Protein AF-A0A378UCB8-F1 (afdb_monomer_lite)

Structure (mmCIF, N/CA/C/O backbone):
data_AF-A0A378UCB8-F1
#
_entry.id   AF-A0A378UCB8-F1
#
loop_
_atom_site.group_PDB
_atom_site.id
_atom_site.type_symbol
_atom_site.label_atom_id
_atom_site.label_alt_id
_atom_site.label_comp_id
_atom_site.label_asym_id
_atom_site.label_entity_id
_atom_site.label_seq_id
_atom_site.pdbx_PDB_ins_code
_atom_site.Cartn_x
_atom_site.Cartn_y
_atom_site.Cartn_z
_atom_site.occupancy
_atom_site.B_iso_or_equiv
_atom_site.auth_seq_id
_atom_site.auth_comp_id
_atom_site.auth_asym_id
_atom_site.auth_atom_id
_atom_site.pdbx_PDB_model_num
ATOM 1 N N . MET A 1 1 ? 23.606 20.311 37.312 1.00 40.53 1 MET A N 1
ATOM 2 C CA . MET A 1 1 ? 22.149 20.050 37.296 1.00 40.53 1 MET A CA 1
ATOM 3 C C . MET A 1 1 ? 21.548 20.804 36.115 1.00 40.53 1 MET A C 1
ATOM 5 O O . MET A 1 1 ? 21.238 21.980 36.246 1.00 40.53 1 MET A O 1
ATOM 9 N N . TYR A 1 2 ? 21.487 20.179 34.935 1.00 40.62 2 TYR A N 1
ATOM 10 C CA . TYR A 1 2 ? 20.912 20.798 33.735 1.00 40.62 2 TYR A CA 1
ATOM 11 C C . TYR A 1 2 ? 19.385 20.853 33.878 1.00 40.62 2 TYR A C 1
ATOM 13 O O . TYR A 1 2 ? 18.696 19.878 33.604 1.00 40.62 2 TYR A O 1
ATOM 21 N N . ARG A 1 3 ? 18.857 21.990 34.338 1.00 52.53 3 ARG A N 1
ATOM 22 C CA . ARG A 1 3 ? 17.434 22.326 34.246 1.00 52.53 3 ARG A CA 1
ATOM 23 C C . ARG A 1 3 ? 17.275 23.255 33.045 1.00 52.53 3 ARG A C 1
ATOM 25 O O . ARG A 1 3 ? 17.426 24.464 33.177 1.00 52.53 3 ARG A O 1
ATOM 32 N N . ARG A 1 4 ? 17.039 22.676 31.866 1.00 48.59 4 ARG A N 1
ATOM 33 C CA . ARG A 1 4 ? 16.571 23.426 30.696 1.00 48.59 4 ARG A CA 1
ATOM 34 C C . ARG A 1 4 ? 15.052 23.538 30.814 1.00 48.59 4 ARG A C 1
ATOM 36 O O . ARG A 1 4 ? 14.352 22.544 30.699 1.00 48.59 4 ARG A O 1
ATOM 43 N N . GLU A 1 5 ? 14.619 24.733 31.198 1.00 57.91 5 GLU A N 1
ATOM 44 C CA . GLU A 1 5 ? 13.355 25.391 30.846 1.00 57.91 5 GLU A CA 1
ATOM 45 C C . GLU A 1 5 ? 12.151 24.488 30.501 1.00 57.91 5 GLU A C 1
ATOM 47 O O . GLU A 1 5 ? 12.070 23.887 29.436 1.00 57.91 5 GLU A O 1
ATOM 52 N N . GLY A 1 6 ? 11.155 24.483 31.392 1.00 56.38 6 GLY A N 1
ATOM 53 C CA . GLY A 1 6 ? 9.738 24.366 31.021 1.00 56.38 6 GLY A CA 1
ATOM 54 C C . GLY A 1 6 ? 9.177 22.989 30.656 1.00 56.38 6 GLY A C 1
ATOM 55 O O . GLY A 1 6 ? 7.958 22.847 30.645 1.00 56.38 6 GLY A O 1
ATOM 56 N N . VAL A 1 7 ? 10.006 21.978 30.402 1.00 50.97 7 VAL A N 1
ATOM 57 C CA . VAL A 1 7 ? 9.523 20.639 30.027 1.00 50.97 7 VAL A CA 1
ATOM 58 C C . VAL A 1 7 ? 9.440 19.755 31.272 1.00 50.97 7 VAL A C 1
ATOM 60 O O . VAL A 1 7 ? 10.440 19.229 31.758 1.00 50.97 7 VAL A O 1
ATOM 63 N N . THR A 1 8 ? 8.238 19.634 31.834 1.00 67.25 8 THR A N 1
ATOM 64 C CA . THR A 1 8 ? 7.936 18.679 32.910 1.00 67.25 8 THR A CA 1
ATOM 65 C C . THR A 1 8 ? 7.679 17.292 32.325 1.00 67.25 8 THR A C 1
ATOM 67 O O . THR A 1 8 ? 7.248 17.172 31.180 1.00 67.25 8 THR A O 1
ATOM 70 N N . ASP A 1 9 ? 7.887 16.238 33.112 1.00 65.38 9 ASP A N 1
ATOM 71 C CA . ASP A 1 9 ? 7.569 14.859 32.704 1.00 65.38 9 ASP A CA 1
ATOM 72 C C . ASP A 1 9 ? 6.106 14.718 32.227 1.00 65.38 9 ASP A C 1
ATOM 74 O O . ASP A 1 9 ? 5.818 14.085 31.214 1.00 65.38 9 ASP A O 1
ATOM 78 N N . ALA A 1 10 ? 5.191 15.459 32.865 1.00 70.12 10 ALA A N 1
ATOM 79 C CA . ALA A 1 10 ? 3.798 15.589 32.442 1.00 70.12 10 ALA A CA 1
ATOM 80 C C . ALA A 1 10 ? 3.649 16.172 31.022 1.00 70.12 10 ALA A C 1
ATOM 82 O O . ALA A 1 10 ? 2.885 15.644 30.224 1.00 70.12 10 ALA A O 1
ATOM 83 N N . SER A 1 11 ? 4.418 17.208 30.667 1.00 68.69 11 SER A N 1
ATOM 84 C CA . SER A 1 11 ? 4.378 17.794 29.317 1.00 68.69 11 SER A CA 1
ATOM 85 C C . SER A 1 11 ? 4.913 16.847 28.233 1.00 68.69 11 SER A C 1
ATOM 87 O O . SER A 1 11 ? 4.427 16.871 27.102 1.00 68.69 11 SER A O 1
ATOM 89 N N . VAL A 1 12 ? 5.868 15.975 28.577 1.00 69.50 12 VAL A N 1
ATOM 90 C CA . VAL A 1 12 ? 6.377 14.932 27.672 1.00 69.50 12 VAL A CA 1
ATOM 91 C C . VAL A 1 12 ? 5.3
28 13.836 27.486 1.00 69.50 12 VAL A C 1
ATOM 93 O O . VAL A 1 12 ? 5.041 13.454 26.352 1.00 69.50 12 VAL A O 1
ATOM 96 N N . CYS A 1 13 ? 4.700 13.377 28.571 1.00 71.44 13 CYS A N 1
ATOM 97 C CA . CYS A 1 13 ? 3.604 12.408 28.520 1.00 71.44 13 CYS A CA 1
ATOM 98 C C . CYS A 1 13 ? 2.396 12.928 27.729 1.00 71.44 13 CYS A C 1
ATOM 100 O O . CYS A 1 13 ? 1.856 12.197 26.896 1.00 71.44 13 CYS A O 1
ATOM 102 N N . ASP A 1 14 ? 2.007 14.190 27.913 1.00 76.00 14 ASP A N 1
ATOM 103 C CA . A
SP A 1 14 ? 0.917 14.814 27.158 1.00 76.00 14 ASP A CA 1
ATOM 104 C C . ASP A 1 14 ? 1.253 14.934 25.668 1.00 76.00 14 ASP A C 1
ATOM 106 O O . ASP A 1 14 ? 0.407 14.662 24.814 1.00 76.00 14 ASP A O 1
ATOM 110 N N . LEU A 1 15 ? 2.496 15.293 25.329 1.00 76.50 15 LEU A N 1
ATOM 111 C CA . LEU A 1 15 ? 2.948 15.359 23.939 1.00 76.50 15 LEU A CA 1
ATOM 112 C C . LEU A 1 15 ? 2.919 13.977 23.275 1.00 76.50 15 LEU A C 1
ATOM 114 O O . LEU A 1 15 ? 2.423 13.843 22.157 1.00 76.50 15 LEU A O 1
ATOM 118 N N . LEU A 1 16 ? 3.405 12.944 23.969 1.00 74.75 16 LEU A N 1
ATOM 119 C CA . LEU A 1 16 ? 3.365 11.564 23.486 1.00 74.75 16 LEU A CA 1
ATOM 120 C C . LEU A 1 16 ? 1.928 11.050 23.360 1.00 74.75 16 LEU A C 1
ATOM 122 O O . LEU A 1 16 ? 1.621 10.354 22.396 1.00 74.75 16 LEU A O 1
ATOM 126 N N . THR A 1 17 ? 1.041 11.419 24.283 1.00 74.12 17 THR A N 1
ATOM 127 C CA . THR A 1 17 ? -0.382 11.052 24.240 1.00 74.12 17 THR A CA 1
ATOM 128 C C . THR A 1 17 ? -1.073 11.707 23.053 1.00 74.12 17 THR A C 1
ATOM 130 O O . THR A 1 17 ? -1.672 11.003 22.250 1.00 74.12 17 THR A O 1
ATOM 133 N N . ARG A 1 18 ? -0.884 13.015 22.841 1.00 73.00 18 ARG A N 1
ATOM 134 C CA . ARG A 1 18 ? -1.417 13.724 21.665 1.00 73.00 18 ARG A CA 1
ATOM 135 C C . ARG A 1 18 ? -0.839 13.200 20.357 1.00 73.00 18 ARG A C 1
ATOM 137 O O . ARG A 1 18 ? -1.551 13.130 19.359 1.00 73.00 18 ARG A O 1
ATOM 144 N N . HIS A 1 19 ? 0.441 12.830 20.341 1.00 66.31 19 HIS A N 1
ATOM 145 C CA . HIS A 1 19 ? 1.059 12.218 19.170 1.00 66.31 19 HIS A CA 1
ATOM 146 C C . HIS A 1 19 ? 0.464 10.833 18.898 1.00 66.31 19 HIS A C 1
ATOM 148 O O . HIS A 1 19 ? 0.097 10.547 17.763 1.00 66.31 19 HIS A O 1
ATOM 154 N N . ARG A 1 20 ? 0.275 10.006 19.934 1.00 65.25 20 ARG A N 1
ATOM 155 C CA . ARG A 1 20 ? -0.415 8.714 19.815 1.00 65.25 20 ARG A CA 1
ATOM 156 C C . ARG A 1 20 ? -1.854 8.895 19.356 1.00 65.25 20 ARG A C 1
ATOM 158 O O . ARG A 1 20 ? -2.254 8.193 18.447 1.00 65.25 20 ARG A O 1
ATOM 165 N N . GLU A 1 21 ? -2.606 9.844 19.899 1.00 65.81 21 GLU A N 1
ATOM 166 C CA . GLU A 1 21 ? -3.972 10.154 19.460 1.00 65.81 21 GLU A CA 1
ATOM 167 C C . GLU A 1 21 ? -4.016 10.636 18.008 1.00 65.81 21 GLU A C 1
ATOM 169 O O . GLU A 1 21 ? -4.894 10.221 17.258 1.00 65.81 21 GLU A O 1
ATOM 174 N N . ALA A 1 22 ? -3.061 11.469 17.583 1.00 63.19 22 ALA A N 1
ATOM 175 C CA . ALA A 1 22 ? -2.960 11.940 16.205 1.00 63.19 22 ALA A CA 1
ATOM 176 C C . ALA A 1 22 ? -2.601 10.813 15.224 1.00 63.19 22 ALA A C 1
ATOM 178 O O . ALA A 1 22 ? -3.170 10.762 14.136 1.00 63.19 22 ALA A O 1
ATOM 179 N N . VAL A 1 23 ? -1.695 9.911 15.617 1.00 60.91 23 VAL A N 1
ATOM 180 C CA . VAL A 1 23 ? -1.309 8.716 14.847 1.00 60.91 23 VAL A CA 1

□ □ □ □ □ □ □

ABOUT THIS TASK: Give back, word for word, only the lines above from the line holding "ATOM 119 C CA" to the line holding "ATOM 165 N N", both included.

WRITTEN REPLY:
ATOM 119 C CA . LEU A 1 16 ? 3.365 11.564 23.486 1.00 74.75 16 LEU A CA 1
ATOM 120 C C . LEU A 1 16 ? 1.928 11.050 23.360 1.00 74.75 16 LEU A C 1
ATOM 122 O O . LEU A 1 16 ? 1.621 10.354 22.396 1.00 74.75 16 LEU A O 1
ATOM 126 N N . THR A 1 17 ? 1.041 11.419 24.283 1.00 74.12 17 THR A N 1
ATOM 127 C CA . THR A 1 17 ? -0.382 11.052 24.240 1.00 74.12 17 THR A CA 1
ATOM 128 C C . THR A 1 17 ? -1.073 11.707 23.053 1.00 74.12 17 THR A C 1
ATOM 130 O O . THR A 1 17 ? -1.672 11.003 22.250 1.00 74.12 17 THR A O 1
ATOM 133 N N . ARG A 1 18 ? -0.884 13.015 22.841 1.00 73.00 18 ARG A N 1
ATOM 134 C CA . ARG A 1 18 ? -1.417 13.724 21.665 1.00 73.00 18 ARG A CA 1
ATOM 135 C C . ARG A 1 18 ? -0.839 13.200 20.357 1.00 73.00 18 ARG A C 1
ATOM 137 O O . ARG A 1 18 ? -1.551 13.130 19.359 1.00 73.00 18 ARG A O 1
ATOM 144 N N . HIS A 1 19 ? 0.441 12.830 20.341 1.00 66.31 19 HIS A N 1
ATOM 145 C CA . HIS A 1 19 ? 1.059 12.218 19.170 1.00 66.31 19 HIS A CA 1
ATOM 146 C C . HIS A 1 19 ? 0.464 10.833 18.898 1.00 66.31 19 HIS A C 1
ATOM 148 O O . HIS A 1 19 ? 0.097 10.547 17.763 1.00 66.31 19 HIS A O 1
ATOM 154 N N . ARG A 1 20 ? 0.275 10.006 19.934 1.00 65.25 20 ARG A N 1
ATOM 155 C CA . ARG A 1 20 ? -0.415 8.714 19.815 1.00 65.25 20 ARG A CA 1
ATOM 156 C C . ARG A 1 20 ? -1.854 8.895 19.356 1.00 65.25 20 ARG A C 1
ATOM 158 O O . ARG A 1 20 ? -2.254 8.193 18.447 1.00 65.25 20 ARG A O 1
ATOM 165 N N . GLU A 1 21 ? -2.606 9.844 19.899 1.00 65.81 21 GLU A N 1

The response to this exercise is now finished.